Brooks Logan C, Farrow David C, Hyun Sangwon, Tibshirani Ryan J, Rosenfeld Roni
School of Computer Science, Carnegie Mellon University, Pittsburgh, Pennsylvania, United States of America.
Department of Statistics, Carnegie Mellon University, Pittsburgh, Pennsylvania, United States of America.
PLoS Comput Biol. 2015 Aug 28;11(8):e1004382. doi: 10.1371/journal.pcbi.1004382. eCollection 2015 Aug.
Seasonal influenza epidemics cause consistent, considerable, widespread loss annually in terms of economic burden, morbidity, and mortality. With access to accurate and reliable forecasts of a current or upcoming influenza epidemic's behavior, policy makers can design and implement more effective countermeasures. This past year, the Centers for Disease Control and Prevention hosted the "Predict the Influenza Season Challenge", with the task of predicting key epidemiological measures for the 2013-2014 U.S. influenza season with the help of digital surveillance data. We developed a framework for in-season forecasts of epidemics using a semiparametric Empirical Bayes framework, and applied it to predict the weekly percentage of outpatient doctors visits for influenza-like illness, and the season onset, duration, peak time, and peak height, with and without using Google Flu Trends data. Previous work on epidemic modeling has focused on developing mechanistic models of disease behavior and applying time series tools to explain historical data. However, tailoring these models to certain types of surveillance data can be challenging, and overly complex models with many parameters can compromise forecasting ability. Our approach instead produces possibilities for the epidemic curve of the season of interest using modified versions of data from previous seasons, allowing for reasonable variations in the timing, pace, and intensity of the seasonal epidemics, as well as noise in observations. Since the framework does not make strict domain-specific assumptions, it can easily be applied to some other diseases with seasonal epidemics. This method produces a complete posterior distribution over epidemic curves, rather than, for example, solely point predictions of forecasting targets. We report prospective influenza-like-illness forecasts made for the 2013-2014 U.S. influenza season, and compare the framework's cross-validated prediction error on historical data to that of a variety of simpler baseline predictors.

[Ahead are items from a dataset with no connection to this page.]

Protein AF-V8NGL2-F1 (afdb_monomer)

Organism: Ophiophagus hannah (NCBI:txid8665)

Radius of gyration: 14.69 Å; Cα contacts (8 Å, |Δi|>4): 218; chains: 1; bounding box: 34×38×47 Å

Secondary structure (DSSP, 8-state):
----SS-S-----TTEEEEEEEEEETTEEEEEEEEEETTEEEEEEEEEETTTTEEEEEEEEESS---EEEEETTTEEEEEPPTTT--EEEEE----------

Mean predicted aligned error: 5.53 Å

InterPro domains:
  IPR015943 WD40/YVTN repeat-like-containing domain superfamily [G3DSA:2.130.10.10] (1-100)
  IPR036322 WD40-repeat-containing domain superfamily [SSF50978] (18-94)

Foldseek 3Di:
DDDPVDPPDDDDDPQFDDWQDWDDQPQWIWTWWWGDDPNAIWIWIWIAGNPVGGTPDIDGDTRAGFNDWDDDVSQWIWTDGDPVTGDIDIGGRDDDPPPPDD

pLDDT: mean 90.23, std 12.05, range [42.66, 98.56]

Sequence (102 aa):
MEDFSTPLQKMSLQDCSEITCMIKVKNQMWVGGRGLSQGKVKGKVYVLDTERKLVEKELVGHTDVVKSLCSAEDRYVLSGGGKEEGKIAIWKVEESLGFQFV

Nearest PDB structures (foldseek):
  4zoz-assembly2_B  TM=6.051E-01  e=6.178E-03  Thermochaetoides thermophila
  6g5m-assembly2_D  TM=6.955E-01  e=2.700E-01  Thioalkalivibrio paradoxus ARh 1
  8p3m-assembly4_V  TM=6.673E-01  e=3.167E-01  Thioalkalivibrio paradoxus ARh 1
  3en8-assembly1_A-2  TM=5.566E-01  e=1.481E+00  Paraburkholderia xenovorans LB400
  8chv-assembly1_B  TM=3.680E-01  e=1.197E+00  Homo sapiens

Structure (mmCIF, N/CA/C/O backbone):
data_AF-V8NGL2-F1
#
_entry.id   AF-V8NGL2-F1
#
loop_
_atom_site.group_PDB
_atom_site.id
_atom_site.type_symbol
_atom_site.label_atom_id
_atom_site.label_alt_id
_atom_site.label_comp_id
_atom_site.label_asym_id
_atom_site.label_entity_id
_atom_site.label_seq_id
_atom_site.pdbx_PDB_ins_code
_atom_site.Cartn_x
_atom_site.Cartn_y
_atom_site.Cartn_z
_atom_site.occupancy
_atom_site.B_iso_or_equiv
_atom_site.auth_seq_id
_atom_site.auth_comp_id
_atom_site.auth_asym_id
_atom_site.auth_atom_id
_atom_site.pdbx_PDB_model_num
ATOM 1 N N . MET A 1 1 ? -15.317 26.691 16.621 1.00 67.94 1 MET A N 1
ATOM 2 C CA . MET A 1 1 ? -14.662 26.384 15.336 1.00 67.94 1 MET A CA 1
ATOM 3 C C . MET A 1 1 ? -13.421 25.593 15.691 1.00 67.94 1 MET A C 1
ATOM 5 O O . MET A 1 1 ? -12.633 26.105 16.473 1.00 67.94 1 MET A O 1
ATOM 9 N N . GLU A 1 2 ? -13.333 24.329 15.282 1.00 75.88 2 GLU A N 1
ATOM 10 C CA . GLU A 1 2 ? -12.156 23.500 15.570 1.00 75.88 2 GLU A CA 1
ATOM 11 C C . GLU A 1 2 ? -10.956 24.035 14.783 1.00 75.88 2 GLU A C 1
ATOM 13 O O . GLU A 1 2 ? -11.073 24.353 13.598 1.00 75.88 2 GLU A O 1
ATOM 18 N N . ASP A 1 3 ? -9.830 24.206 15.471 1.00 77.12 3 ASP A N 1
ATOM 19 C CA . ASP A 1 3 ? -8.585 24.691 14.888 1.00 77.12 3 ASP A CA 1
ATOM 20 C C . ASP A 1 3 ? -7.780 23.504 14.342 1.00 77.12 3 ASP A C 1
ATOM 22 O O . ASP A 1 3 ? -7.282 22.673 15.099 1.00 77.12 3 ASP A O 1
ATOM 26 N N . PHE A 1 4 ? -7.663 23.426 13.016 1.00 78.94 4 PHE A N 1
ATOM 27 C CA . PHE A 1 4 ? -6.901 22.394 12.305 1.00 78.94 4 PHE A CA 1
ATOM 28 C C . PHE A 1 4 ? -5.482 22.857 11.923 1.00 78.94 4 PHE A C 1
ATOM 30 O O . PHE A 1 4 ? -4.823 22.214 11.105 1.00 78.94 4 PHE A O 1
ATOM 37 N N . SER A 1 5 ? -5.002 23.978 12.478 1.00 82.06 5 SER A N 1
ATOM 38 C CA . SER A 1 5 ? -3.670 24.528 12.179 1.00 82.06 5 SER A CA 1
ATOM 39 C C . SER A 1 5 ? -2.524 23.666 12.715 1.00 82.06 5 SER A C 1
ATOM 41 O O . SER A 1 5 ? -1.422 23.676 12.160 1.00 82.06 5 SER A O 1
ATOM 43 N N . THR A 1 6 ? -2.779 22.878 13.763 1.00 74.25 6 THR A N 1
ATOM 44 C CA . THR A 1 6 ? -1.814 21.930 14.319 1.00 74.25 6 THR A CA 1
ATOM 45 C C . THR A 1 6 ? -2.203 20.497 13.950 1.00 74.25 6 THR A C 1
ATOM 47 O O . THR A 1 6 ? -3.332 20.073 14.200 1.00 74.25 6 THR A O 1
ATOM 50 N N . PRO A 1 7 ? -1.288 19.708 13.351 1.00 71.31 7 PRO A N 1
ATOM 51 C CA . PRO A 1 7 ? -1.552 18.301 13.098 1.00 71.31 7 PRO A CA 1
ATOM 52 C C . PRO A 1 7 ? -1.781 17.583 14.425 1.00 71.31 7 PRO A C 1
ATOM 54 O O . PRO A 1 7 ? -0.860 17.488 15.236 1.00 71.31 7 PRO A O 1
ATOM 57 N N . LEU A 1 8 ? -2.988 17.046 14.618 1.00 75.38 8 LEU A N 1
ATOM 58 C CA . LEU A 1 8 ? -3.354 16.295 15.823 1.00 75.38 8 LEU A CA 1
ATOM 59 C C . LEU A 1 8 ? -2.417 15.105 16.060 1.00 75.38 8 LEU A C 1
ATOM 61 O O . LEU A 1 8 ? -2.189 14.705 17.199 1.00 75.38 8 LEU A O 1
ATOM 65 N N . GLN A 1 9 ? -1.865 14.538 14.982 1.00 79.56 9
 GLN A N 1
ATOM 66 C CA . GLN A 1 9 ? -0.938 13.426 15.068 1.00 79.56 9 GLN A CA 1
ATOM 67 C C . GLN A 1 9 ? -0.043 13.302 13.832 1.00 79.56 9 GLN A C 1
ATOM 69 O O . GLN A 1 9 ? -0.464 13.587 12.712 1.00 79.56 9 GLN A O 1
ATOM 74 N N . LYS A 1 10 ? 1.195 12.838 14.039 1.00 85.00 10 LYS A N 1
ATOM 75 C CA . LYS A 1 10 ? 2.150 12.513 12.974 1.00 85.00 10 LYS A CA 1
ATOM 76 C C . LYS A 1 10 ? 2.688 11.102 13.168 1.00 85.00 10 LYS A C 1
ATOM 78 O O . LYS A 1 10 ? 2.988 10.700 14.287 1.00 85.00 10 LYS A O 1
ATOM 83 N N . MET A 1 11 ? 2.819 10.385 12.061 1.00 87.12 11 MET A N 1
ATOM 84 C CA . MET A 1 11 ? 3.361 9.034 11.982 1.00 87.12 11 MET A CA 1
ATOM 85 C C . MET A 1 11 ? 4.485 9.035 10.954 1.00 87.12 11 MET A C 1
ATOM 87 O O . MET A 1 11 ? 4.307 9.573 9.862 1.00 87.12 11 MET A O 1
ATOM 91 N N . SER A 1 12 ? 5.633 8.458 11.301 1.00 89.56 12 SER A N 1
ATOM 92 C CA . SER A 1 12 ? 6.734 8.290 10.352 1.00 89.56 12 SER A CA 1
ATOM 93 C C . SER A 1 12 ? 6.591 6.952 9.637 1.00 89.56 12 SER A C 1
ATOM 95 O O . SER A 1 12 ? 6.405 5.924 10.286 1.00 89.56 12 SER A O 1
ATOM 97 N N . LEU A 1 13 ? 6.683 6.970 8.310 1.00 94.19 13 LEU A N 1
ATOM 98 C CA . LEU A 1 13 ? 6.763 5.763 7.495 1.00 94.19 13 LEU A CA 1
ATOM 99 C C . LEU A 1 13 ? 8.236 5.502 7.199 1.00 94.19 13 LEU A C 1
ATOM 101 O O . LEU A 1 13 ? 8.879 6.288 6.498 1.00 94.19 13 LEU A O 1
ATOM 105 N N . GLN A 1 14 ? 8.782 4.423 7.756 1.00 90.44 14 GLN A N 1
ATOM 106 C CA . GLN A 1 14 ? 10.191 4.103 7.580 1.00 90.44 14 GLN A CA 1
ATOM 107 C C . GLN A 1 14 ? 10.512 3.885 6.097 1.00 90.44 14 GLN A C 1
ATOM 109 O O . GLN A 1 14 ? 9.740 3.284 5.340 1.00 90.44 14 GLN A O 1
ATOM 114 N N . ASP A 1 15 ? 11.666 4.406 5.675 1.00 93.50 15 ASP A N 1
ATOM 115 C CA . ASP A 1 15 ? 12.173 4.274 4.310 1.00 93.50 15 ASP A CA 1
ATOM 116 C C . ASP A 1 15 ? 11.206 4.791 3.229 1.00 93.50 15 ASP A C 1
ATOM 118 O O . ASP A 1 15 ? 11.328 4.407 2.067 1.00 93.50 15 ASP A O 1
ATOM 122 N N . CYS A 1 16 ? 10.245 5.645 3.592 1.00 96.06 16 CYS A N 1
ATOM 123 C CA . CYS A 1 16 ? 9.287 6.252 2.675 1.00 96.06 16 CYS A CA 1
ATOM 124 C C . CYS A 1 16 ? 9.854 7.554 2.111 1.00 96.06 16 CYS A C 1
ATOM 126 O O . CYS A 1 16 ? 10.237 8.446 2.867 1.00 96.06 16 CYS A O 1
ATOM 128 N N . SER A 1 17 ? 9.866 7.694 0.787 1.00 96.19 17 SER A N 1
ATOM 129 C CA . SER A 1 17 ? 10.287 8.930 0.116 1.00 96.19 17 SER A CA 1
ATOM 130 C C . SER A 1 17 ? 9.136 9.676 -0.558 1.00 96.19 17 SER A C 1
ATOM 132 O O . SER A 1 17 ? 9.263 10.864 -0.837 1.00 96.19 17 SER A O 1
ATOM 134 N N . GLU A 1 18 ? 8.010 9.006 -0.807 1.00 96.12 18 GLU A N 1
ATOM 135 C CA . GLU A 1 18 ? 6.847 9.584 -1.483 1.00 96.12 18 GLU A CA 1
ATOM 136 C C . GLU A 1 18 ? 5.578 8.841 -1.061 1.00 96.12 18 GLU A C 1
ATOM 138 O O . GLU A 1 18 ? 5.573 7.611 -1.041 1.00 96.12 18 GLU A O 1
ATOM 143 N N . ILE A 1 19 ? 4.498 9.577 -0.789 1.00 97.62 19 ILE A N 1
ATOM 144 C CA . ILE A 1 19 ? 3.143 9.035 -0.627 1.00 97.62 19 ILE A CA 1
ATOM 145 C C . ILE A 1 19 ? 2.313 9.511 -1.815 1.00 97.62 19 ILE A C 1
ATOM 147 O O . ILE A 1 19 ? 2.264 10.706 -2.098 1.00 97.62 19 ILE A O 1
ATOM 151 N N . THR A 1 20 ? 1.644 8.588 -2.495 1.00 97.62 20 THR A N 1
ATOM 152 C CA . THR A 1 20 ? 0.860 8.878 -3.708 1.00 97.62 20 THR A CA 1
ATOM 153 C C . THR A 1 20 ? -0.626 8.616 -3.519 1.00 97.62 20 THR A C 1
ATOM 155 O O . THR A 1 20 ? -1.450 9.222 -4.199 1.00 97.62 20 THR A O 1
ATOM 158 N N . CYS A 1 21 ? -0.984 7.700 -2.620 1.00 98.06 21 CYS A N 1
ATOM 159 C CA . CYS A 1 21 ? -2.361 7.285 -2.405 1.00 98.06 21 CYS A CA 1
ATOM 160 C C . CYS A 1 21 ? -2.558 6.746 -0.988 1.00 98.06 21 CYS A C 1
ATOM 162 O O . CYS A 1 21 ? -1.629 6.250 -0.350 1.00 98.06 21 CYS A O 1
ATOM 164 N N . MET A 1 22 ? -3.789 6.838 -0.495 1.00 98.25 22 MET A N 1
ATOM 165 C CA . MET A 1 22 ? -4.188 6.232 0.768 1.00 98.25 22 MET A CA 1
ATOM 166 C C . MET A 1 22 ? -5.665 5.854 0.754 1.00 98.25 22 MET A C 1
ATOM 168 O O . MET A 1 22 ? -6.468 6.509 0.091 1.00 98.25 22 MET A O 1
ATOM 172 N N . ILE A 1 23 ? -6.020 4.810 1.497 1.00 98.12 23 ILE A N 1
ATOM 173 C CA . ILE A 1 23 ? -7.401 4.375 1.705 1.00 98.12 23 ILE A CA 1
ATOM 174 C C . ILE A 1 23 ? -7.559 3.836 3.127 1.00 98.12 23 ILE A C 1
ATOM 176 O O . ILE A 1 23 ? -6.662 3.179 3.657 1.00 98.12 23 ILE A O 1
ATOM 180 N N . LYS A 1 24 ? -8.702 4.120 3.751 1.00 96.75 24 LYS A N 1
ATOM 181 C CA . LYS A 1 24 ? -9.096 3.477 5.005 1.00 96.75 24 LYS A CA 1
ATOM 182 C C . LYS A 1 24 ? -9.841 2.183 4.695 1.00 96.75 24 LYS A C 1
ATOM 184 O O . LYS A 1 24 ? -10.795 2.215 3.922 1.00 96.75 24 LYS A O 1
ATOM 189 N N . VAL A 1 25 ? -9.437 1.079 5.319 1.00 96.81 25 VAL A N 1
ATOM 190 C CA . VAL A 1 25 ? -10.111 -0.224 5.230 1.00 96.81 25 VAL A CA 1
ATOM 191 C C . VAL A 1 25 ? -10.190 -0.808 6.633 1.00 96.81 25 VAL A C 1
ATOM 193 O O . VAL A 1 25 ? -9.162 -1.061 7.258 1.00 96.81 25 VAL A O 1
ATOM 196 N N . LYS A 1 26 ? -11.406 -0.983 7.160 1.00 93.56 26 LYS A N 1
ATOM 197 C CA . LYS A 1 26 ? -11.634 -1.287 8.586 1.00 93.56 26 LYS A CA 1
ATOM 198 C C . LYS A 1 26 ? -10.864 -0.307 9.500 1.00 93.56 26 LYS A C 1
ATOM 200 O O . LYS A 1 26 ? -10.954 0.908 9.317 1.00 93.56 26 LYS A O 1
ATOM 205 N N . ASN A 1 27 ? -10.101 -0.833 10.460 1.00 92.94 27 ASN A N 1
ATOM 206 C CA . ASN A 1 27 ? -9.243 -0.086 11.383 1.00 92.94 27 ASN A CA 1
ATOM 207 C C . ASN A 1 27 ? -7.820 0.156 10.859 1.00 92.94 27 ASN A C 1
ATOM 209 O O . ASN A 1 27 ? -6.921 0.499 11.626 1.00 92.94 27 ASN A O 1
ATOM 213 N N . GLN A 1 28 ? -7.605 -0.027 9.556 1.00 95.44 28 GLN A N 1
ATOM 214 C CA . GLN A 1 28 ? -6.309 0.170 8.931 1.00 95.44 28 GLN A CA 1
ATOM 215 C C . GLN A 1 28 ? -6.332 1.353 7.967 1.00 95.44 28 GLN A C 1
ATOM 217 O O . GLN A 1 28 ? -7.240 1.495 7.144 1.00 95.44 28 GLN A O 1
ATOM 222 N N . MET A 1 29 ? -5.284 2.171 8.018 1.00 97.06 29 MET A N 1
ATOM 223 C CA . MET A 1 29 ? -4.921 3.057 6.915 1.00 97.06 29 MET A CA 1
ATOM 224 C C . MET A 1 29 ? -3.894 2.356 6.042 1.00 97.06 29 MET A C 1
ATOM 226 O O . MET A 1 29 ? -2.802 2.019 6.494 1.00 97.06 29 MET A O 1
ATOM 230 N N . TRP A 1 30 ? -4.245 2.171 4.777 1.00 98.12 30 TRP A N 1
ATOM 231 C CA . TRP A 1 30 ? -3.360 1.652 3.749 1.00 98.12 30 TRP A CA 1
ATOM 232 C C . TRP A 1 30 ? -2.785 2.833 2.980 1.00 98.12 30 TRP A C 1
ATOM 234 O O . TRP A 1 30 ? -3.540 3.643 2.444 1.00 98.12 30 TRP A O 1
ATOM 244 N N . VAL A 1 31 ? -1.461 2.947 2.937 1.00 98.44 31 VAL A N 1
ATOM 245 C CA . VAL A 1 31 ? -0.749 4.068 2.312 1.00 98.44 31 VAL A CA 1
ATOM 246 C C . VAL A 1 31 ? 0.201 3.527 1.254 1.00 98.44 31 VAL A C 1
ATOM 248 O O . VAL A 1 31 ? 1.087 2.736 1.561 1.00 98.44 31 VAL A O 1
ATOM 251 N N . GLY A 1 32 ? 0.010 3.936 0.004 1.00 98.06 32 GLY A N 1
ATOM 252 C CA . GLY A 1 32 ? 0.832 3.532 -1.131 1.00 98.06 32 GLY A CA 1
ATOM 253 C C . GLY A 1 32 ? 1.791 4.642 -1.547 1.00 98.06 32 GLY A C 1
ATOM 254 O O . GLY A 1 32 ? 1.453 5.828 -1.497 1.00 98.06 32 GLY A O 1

季节性流感疫情每年都会在经济负担、发病率和死亡率方面造成持续、可观且广泛的损失。如果能够获得关于当前或即将到来的流感疫情动态的准确可靠预测,政策制定者就可以设计并实施更有效的应对措施。去年,美国疾病控制与预防中心举办了“预测流感季节挑战赛”,任务是借助数字监测数据预测2013 - 2014年美国流感季节的关键流行病学指标。我们开发了一个使用半参数经验贝叶斯框架进行流行病情中预测的框架,并将其应用于预测流感样疾病门诊就诊的每周百分比,以及季节开始时间、持续时间、高峰时间和高峰高度,分别使用和不使用谷歌流感趋势数据。以往关于疫情建模的工作主要集中在开发疾病行为的机制模型,并应用时间序列工具来解释历史数据。然而,使这些模型适用于某些类型的监测数据可能具有挑战性,并且具有许多参数的过于复杂的模型可能会损害预测能力。相反,我们的方法使用前几个季节数据的修改版本生成感兴趣季节的疫情曲线的可能性,允许季节性疫情在时间、速度和强度以及观测中的噪声方面存在合理变化。由于该框架不做严格的特定领域假设,它可以很容易地应用于其他一些有季节性疫情的疾病。这种方法生成的是疫情曲线上完整的后验分布,而不是例如仅对预测目标进行点预测。我们报告了对2013 - 2014年美国流感季节的前瞻性流感样疾病预测,并将该框架在历史数据上的交叉验证预测误差与各种更简单的基线预测器的误差进行了比较。